Blanks were analyzed every 10 samples and the results were <0.01 µg/L of arsenic. Five standards spanning the range of urinary arsenic concentrations were used to set the calibration curve in each run of 10 samples. The analysis of samples proceeded only when the correlation coefficients of the standard curves with outcomes were >0.999. Duplicates were run every 10 samples and the coefficients of variance (CV %) were <5%. The recovery rate was between 90% and 110% with standard addition relevant to samples ranging from 2–5 µg/L for all arsenic species. The interbatch CVs were <10% in all samples ranging from 4.9%–7.8%. The inter-lab comparisons were conducted by participating in the Round Table Program organized by Recipe Chemicals and Instruments GmbH (Munich, Germany). We fulfilled the reference values for all tested samples.

Creatinine was measured by the Beckman Synchron LX20 auto-system (Beckman Coulter, Brea, CA, USA) in the central lab of Chung-Ho Memorial Hospital of Kaohsiung Medical University using a spectrophotometric method with picric acid as the reactive at 520 nm. We used total arsenic (tAs) as the sum of inorganic arsenic (As3+ and As5+) and organic arsenic (MMA and DMA) divided by the urinary creatinine in the subsequent analysis [23].

DNA damage biomarker quantification

Urinary 8-oxodG and N7-MeG were determined using liquid chromatography/tandem mass spectrometry (LC-MS/MS). Urine samples were thawed at room temperature and centrifuged at 10000 g for 5 min. Then, 20 µL samples of urine were diluted 20 times with 96% acetonitrile containing 0.1% formic acid (FA; 380 µL). An 80-µL aliquot of diluted urine was spiked with 20 µL of a mixed solution consisting of 15N5-N7-MeG and 15N5-8-oxodG as an internal standard and then vortexed. A 100-µL sample of prepared urine was injected directly into the on-line solid-phase extraction column (Sep-Pak C18 cartridges, 1 g/6 mL; Waters, Milford, MA, USA). After automatic sample cleanup, LC-MS/MS analysis was done using a PE Series 200 HPLC system interfaced with a PE Sciex API 3000 triple quadruple mass spectrometer with an electrospray ion source [24] (Applied Biosystems, Toronto, Canada). The LOD of the 8-oxodG and N7-MeG was 0.01 µg/L and the coefficient of variation (CV) was 2.5% and 5.5% for the 8-oxo-dG and N7-MeG, respectively.

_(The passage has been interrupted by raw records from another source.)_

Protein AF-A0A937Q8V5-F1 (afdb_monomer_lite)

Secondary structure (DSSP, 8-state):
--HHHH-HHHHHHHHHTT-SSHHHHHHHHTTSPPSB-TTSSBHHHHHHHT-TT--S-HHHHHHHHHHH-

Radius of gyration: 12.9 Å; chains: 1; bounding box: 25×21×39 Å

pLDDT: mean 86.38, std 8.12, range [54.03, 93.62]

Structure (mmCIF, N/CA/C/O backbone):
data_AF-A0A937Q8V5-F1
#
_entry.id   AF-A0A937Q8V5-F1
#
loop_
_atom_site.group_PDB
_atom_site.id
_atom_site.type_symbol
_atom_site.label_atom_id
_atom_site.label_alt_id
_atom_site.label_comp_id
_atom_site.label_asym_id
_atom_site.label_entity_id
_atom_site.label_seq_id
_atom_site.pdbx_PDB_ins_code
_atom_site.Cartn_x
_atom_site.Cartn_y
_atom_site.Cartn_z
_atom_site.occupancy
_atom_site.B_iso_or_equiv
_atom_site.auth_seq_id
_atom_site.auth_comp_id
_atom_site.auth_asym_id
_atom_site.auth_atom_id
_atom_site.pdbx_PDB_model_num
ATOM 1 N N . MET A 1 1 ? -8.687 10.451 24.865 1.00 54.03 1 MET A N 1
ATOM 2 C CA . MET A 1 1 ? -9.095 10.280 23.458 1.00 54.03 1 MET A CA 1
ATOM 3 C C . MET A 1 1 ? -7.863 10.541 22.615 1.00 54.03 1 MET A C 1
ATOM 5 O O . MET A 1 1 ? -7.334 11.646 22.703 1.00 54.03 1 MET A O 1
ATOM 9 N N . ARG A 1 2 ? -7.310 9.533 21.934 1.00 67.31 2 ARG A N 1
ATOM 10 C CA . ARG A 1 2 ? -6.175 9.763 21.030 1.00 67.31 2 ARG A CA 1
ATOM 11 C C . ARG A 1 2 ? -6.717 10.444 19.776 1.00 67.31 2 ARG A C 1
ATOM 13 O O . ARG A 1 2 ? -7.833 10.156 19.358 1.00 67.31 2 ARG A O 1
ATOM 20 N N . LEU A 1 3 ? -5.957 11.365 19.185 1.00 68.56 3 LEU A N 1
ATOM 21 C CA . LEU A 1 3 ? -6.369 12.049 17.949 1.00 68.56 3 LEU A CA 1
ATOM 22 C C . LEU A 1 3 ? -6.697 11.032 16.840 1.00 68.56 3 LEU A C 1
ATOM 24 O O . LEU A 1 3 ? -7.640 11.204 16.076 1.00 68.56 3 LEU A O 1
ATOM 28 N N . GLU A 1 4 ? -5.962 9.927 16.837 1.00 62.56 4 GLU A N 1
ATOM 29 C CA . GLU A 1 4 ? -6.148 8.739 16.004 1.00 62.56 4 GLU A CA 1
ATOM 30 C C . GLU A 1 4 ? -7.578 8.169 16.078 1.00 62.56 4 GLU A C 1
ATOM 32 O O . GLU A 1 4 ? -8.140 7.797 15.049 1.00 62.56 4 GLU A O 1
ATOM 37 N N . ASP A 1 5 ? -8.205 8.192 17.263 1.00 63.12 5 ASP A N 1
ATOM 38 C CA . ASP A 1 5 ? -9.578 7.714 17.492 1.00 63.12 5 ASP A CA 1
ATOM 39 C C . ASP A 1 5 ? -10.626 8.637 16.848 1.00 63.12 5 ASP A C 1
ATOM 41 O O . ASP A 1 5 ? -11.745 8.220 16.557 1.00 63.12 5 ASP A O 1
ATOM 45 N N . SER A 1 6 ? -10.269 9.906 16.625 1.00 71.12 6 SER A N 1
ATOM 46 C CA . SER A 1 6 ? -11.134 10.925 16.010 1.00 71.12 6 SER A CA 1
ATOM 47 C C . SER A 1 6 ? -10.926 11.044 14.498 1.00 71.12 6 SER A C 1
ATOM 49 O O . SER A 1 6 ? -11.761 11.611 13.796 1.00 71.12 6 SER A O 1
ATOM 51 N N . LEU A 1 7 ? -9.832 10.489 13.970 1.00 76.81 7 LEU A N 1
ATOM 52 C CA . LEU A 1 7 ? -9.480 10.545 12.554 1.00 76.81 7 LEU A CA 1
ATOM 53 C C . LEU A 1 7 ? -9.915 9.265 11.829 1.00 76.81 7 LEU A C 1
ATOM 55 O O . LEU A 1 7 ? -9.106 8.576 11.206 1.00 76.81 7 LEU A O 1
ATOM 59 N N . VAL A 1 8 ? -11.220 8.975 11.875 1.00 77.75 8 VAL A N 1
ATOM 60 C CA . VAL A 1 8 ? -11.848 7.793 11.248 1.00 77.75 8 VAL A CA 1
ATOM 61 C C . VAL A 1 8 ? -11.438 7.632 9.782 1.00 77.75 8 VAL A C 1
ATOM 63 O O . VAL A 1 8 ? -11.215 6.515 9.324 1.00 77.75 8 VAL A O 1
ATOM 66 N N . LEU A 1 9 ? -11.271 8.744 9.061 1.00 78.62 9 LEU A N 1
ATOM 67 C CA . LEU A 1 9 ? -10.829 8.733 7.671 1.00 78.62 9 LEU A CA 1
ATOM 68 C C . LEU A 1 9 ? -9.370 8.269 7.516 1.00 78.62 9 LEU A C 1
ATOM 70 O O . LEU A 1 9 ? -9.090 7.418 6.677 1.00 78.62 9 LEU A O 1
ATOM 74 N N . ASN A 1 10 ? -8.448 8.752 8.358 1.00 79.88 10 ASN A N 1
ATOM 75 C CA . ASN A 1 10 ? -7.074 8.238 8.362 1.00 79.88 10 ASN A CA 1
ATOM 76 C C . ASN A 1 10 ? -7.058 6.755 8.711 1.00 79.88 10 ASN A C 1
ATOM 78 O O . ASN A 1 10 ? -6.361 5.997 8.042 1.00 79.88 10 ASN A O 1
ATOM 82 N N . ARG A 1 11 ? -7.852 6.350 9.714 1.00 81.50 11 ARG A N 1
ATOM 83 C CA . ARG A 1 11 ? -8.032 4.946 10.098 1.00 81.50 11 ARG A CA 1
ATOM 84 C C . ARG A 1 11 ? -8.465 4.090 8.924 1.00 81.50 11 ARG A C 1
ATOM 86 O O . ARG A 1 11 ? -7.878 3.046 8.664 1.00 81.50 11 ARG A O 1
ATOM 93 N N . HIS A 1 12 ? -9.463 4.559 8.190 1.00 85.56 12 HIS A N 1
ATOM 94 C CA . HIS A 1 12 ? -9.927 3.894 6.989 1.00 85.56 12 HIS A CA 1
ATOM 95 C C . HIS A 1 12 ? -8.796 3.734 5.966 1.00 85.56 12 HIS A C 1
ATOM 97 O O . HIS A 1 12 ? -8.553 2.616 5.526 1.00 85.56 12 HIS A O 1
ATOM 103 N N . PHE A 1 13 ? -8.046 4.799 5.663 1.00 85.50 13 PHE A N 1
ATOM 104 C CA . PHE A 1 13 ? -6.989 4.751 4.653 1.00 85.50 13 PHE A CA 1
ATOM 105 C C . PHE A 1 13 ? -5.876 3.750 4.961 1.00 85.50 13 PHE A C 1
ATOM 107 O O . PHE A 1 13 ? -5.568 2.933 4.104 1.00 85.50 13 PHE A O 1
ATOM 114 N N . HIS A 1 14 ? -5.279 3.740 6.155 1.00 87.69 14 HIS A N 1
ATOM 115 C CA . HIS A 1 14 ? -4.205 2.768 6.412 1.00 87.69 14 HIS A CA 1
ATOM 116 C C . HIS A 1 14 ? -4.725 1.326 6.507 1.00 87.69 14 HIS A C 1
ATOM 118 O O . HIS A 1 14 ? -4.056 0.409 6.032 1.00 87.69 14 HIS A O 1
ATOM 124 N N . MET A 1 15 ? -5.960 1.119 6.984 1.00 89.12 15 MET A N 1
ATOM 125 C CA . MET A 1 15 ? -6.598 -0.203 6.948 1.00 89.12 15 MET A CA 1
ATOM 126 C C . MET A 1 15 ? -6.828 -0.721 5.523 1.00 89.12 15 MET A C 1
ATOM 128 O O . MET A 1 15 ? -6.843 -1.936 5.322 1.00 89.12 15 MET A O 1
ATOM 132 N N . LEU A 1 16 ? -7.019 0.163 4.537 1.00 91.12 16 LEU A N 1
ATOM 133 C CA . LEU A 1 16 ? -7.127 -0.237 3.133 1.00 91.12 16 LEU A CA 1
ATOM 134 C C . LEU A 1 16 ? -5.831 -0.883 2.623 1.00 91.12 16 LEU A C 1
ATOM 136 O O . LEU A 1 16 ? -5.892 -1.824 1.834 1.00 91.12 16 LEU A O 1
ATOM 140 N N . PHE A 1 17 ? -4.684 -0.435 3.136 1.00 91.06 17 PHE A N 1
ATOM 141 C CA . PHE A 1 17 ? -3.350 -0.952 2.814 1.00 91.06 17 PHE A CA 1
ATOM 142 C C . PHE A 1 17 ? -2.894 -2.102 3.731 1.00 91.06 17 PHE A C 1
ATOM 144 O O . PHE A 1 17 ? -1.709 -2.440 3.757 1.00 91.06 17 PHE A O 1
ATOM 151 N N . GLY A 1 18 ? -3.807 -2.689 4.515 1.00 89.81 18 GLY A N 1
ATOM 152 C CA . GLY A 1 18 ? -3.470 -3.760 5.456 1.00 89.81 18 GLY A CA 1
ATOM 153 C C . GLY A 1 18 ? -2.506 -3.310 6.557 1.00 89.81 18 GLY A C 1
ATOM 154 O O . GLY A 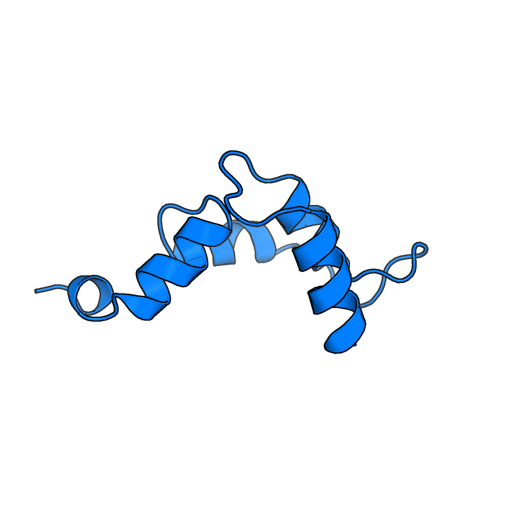1 18 ? -1.649 -4.081 6.977 1.00 89.81 18 GLY A O 1
ATOM 155 N N . ALA A 1 19 ? -2.569 -2.042 6.965 1.00 90.44 19 ALA A N 1
ATOM 156 C CA . ALA A 1 19 ? -1.795 -1.514 8.082 1.00 90.44 19 ALA A CA 1
ATOM 157 C C . ALA A 1 19 ? -2.699 -1.290 9.299 1.00 90.44 19 ALA A C 1
ATOM 159 O O . ALA A 1 19 ? -3.833 -0.819 9.165 1.00 90.44 19 ALA A O 1
ATOM 160 N N . ASP A 1 20 ? -2.174 -1.586 10.487 1.00 85.94 20 ASP A N 1
ATOM 161 C CA . ASP A 1 20 ? -2.872 -1.365 11.762 1.00 85.94 20 ASP A CA 1
ATOM 162 C C . ASP A 1 20 ? -2.859 0.112 12.185 1.00 85.94 20 ASP A C 1
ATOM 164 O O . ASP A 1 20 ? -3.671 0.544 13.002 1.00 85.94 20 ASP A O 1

Birth outcomes and covariates

The physical parameters of the newborns, including gestational age, sex, birth weight and height, head and chest circumference, and Apgar score, were measured and recorded by the same pediatrician and a well-trained assistant. The nurses in the maternity ward measured birth weight using a scale for babies (Misaki baby scale, Japan) that was calibrated before each use. Calibration with a standard weight (5 kg) at regular intervals showed that all scales were stable and precise. Birth length was measured to the nearest 0.1 cm using a wooden length board, and the head and chest circumferences were measured using a metal measuring tape. The Apgar score was determined for each baby to ascertain physical condition and determine the immediate need for extra medical or emergency care. A pediatrician or trained nurse assigned Apgar scores based on breathing effort, heart rate, muscle tone, reflexes, and skin color. Each category was scored with a 0, 1, or 2, according to the observed conditions. The Apgar test was given to babies at 1 and 5 minutes [25].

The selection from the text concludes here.